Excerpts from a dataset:
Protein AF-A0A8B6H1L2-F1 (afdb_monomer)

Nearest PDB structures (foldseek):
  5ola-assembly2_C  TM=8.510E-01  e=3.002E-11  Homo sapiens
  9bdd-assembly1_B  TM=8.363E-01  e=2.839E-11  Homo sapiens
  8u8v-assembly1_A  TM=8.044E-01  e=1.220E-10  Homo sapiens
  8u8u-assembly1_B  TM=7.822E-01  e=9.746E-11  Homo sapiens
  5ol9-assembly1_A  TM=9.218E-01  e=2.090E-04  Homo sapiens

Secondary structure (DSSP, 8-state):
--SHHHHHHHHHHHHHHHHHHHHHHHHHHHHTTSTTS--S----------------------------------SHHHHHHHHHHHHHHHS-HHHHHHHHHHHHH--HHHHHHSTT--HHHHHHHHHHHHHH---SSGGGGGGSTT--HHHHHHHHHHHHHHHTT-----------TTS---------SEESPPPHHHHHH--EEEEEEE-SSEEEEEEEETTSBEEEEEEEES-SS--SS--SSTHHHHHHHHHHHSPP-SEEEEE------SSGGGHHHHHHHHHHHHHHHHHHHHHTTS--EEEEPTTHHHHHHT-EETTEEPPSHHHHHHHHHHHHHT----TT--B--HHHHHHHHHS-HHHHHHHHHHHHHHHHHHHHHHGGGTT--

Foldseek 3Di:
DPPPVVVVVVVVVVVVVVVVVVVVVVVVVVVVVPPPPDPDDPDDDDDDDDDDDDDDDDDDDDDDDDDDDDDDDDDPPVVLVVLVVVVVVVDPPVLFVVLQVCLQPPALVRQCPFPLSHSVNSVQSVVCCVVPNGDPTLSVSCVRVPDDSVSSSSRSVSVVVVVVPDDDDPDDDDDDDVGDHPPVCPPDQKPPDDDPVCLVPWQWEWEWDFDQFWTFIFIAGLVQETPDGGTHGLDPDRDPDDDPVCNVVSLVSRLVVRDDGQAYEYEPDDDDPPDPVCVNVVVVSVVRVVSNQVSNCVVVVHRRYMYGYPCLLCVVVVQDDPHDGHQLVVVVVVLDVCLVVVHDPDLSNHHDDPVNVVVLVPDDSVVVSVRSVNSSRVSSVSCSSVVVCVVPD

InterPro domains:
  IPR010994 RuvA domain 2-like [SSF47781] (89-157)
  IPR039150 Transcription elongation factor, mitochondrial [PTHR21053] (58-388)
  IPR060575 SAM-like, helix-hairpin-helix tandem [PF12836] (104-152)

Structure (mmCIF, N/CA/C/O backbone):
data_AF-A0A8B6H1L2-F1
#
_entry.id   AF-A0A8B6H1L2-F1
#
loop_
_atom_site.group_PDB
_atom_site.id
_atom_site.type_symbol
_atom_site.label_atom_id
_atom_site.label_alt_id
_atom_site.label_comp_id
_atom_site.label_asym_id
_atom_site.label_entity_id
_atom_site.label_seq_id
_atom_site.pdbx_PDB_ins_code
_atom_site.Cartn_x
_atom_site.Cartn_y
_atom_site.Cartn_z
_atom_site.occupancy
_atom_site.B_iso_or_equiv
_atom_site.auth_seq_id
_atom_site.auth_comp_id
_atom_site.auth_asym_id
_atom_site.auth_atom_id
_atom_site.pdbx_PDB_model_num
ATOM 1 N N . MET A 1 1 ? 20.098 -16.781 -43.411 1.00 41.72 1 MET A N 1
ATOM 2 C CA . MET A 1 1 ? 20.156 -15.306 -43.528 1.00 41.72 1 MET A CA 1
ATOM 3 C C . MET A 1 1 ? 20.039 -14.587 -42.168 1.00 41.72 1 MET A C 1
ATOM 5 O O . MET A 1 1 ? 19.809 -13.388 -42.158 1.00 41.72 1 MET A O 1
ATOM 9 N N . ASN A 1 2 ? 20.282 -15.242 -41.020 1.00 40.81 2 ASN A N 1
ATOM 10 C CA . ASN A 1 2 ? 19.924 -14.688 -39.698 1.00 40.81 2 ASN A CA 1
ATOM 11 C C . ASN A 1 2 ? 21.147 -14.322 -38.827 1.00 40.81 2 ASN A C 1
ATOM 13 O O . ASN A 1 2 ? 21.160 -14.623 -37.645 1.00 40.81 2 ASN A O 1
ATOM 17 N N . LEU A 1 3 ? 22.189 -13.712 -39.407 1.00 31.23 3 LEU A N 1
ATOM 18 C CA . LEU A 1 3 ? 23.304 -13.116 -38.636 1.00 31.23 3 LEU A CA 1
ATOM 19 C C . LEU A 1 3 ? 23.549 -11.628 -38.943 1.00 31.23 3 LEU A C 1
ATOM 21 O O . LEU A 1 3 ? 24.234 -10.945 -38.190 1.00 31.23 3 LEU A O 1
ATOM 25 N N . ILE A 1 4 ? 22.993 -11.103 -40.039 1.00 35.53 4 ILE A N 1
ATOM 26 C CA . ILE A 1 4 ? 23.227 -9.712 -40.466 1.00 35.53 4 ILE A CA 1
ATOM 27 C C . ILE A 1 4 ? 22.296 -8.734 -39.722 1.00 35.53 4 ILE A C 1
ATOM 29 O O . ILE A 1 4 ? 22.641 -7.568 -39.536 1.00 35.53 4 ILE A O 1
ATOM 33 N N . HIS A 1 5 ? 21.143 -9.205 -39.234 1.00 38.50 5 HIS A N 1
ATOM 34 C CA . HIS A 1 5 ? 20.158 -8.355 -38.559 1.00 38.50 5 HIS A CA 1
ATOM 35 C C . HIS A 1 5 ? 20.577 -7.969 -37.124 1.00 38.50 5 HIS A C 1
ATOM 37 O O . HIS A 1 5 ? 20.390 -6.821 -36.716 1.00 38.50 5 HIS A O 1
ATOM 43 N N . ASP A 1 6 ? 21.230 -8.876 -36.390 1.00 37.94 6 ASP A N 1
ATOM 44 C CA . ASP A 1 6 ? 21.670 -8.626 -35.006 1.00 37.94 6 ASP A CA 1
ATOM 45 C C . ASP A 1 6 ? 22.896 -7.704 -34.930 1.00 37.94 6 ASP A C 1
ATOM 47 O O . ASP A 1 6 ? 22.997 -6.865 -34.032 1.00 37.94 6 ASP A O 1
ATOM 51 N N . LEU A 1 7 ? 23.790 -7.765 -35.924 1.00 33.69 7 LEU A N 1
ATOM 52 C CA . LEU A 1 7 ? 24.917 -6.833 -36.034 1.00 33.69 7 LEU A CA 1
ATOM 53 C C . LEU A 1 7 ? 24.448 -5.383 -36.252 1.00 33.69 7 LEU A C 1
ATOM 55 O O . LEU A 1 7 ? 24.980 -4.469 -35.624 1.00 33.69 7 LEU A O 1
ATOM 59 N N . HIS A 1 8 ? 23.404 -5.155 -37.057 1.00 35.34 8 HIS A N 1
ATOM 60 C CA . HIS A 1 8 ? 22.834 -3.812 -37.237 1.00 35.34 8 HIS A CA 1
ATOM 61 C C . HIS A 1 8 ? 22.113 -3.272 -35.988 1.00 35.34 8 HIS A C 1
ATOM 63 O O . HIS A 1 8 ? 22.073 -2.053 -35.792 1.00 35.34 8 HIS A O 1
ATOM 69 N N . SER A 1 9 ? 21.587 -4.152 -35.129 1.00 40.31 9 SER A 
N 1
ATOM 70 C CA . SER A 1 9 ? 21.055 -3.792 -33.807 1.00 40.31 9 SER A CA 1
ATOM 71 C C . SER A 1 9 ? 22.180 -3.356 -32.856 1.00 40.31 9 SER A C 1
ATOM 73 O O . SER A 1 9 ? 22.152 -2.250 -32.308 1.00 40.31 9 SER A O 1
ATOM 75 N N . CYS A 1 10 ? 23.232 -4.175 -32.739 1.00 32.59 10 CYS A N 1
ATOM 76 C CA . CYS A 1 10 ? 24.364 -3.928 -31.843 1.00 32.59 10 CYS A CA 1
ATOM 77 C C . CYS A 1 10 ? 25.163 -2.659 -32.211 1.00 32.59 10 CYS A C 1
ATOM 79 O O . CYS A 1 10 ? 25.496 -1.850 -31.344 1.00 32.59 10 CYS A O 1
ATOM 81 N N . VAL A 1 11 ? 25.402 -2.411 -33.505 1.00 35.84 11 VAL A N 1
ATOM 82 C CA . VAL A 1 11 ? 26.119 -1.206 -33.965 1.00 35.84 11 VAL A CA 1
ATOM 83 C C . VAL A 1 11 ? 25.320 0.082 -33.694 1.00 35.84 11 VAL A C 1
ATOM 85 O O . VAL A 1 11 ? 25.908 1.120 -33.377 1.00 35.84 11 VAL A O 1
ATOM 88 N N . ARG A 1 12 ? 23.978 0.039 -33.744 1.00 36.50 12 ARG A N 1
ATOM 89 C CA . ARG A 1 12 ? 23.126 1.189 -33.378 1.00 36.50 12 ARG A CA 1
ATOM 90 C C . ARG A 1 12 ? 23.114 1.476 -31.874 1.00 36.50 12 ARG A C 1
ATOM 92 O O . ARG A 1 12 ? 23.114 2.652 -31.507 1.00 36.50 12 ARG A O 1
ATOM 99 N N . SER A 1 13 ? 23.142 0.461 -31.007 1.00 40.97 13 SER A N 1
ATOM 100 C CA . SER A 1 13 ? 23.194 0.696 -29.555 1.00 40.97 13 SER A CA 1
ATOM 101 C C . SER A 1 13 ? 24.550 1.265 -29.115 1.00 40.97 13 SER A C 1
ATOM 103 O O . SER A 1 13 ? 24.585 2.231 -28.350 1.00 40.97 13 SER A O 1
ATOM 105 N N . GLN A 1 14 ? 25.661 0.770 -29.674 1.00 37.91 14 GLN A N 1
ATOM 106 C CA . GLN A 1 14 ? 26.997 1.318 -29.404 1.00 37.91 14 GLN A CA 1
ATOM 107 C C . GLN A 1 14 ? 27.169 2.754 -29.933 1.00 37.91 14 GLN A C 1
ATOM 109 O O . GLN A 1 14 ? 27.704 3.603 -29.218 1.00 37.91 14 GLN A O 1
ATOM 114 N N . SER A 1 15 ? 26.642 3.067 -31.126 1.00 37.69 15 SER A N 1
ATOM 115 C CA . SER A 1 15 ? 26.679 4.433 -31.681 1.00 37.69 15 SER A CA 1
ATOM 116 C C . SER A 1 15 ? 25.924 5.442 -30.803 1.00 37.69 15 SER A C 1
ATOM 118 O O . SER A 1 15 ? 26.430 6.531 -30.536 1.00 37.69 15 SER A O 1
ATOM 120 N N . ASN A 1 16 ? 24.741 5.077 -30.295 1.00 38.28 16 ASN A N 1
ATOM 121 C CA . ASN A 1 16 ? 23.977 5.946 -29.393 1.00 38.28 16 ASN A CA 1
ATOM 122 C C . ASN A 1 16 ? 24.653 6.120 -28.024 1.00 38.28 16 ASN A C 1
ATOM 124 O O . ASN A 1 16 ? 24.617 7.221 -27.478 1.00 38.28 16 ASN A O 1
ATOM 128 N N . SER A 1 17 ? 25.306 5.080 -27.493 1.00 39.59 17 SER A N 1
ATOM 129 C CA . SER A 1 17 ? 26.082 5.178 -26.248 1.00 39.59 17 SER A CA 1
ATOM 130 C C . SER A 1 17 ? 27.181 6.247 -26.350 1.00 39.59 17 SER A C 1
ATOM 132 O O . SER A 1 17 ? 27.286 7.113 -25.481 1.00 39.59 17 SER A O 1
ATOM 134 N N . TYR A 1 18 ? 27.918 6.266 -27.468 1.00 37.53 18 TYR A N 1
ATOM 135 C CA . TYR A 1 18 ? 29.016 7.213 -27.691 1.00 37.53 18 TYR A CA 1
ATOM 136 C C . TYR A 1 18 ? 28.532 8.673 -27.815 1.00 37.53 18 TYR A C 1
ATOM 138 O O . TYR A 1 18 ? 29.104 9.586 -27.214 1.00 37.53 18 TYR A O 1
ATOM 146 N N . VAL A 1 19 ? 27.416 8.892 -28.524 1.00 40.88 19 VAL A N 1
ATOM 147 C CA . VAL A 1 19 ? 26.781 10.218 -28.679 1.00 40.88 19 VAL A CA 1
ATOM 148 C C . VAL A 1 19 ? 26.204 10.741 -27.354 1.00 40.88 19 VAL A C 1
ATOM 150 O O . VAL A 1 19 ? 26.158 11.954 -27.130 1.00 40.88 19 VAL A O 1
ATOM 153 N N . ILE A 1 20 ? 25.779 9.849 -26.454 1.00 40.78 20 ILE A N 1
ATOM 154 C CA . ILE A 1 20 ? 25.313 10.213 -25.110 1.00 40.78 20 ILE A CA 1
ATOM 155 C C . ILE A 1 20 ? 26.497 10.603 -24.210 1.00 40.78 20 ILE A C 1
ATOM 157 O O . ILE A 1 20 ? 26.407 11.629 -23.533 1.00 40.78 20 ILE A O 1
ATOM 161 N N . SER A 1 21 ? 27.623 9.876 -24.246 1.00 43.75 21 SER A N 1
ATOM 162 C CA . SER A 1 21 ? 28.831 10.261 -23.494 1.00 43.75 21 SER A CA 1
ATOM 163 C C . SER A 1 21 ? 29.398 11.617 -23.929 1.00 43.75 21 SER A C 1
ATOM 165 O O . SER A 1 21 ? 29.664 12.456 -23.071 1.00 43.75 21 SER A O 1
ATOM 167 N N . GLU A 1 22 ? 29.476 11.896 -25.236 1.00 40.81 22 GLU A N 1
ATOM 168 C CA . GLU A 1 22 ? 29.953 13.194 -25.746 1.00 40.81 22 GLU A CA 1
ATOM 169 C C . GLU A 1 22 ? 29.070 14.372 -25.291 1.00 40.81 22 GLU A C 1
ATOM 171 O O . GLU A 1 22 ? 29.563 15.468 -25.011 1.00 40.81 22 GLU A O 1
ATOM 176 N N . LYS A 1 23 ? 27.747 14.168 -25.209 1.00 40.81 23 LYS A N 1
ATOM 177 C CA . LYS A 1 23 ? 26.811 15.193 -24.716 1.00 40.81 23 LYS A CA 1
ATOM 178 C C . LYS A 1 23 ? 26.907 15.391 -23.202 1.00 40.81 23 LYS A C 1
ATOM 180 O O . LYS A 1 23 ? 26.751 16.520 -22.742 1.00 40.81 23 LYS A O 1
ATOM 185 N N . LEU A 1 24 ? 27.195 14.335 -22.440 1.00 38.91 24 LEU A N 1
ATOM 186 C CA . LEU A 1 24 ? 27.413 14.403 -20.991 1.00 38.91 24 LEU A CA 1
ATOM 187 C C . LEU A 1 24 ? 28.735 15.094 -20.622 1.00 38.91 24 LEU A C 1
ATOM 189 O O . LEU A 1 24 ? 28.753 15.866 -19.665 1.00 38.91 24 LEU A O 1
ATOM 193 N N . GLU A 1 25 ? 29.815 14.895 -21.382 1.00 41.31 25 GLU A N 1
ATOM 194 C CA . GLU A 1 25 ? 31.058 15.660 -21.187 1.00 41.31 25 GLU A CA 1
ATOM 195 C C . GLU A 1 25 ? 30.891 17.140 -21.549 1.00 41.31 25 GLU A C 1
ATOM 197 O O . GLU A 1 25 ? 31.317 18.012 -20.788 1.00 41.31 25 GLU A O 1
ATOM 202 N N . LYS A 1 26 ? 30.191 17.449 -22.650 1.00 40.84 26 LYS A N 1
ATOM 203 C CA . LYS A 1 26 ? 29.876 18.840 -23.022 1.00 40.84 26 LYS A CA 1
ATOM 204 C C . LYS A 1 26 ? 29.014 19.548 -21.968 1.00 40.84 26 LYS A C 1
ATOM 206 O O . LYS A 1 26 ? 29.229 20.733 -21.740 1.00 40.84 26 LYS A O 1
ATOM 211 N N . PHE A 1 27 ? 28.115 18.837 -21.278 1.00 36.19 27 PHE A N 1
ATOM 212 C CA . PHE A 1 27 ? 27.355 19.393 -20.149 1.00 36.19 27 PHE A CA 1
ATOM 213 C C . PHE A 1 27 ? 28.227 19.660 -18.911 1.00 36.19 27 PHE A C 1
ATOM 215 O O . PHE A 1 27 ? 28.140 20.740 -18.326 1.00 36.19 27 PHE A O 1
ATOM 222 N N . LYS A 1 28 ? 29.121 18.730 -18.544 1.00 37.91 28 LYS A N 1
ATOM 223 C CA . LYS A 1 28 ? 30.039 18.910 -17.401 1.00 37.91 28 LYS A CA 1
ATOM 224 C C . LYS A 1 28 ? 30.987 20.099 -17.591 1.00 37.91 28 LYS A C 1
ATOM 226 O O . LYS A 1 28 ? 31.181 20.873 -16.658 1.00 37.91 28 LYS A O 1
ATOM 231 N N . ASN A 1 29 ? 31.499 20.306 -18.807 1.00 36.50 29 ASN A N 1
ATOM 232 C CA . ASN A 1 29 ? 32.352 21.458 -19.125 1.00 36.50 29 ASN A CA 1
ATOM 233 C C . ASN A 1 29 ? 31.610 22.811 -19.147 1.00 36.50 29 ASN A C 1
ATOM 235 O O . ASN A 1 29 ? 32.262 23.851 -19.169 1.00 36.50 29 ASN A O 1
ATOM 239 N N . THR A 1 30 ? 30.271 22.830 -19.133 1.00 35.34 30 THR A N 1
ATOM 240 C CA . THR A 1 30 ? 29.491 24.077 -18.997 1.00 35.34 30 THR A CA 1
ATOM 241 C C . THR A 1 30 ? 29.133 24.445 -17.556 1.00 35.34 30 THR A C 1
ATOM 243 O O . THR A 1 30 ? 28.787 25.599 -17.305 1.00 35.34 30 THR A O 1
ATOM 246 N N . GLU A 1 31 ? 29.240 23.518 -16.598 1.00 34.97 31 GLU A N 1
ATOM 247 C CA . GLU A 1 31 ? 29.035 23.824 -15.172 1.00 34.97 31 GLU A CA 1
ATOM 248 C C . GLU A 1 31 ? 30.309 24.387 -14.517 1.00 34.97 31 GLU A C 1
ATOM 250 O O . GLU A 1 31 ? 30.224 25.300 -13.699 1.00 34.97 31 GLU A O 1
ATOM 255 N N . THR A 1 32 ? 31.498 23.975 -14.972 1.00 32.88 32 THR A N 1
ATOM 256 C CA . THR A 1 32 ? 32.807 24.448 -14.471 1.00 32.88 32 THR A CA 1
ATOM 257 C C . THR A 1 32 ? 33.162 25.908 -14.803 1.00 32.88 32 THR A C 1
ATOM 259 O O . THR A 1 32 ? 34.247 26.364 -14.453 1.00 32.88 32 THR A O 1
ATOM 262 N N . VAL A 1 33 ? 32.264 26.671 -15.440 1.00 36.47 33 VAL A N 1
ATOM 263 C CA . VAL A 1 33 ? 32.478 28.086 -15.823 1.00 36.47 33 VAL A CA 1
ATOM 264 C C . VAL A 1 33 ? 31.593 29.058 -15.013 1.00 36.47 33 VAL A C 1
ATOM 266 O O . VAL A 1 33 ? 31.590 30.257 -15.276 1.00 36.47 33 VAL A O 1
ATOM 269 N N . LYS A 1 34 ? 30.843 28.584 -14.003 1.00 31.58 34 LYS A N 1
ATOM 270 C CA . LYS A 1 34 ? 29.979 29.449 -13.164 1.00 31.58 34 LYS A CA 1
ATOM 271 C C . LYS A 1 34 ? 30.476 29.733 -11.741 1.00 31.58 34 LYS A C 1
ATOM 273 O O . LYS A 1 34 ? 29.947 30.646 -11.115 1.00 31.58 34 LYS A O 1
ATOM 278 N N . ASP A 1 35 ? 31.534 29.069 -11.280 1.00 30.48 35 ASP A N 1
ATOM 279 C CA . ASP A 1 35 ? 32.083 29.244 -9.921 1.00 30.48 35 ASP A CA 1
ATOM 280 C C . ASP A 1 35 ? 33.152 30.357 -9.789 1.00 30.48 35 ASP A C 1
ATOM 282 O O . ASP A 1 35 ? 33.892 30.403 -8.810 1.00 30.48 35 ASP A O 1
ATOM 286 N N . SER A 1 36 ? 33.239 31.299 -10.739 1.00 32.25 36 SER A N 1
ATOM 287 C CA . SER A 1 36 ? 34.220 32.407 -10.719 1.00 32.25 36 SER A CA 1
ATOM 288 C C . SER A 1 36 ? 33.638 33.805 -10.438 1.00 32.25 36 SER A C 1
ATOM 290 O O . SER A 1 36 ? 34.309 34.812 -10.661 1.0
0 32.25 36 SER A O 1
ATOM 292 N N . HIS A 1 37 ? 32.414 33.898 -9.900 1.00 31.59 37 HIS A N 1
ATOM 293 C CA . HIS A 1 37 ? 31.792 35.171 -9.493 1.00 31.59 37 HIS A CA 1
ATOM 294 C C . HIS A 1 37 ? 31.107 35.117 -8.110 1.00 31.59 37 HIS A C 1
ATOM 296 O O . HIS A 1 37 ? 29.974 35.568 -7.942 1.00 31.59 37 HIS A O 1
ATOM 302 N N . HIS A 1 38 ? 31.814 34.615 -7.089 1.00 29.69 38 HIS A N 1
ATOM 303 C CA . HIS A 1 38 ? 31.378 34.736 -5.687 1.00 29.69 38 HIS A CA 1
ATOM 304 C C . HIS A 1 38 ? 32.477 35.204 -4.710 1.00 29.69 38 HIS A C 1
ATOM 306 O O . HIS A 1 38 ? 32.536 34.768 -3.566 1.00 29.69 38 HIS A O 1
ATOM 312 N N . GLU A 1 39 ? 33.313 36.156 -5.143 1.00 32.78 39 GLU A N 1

- **What the exercise asks**: From the records above, print exactly the lines that run from the line with "data_AF-A0A8B6H1L2-F1" to the line with "ATOM 25 N N", inclusive.

- **Result**:
data_AF-A0A8B6H1L2-F1
#
_entry.id   AF-A0A8B6H1L2-F1
#
loop_
_atom_site.group_PDB
_atom_site.id
_atom_site.type_symbol
_atom_site.label_atom_id
_atom_site.label_alt_id
_atom_site.label_comp_id
_atom_site.label_asym_id
_atom_site.label_entity_id
_atom_site.label_seq_id
_atom_site.pdbx_PDB_ins_code
_atom_site.Cartn_x
_atom_site.Cartn_y
_atom_site.Cartn_z
_atom_site.occupancy
_atom_site.B_iso_or_equiv
_atom_site.auth_seq_id
_atom_site.auth_comp_id
_atom_site.auth_asym_id
_atom_site.auth_atom_id
_atom_site.pdbx_PDB_model_num
ATOM 1 N N . MET A 1 1 ? 20.098 -16.781 -43.411 1.00 41.72 1 MET A N 1
ATOM 2 C CA . MET A 1 1 ? 20.156 -15.306 -43.528 1.00 41.72 1 MET A CA 1
ATOM 3 C C . MET A 1 1 ? 20.039 -14.587 -42.168 1.00 41.72 1 MET A C 1
ATOM 5 O O . MET A 1 1 ? 19.809 -13.388 -42.158 1.00 41.72 1 MET A O 1
ATOM 9 N N . ASN A 1 2 ? 20.282 -15.242 -41.020 1.00 40.81 2 ASN A N 1
ATOM 10 C CA . ASN A 1 2 ? 19.924 -14.688 -39.698 1.00 40.81 2 ASN A CA 1
ATOM 11 C C . ASN A 1 2 ? 21.147 -14.322 -38.827 1.00 40.81 2 ASN A C 1
ATOM 13 O O . ASN A 1 2 ? 21.160 -14.623 -37.645 1.00 40.81 2 ASN A O 1
ATOM 17 N N . LEU A 1 3 ? 22.189 -13.712 -39.407 1.00 31.23 3 LEU A N 1
ATOM 18 C CA . LEU A 1 3 ? 23.304 -13.116 -38.636 1.00 31.23 3 LEU A CA 1
ATOM 19 C C . LEU A 1 3 ? 23.549 -11.628 -38.943 1.00 31.23 3 LEU A C 1
ATOM 21 O O . LEU A 1 3 ? 24.234 -10.945 -38.190 1.00 31.23 3 LEU A O 1
ATOM 25 N N . ILE A 1 4 ? 22.993 -11.103 -40.039 1.00 35.53 4 ILE A N 1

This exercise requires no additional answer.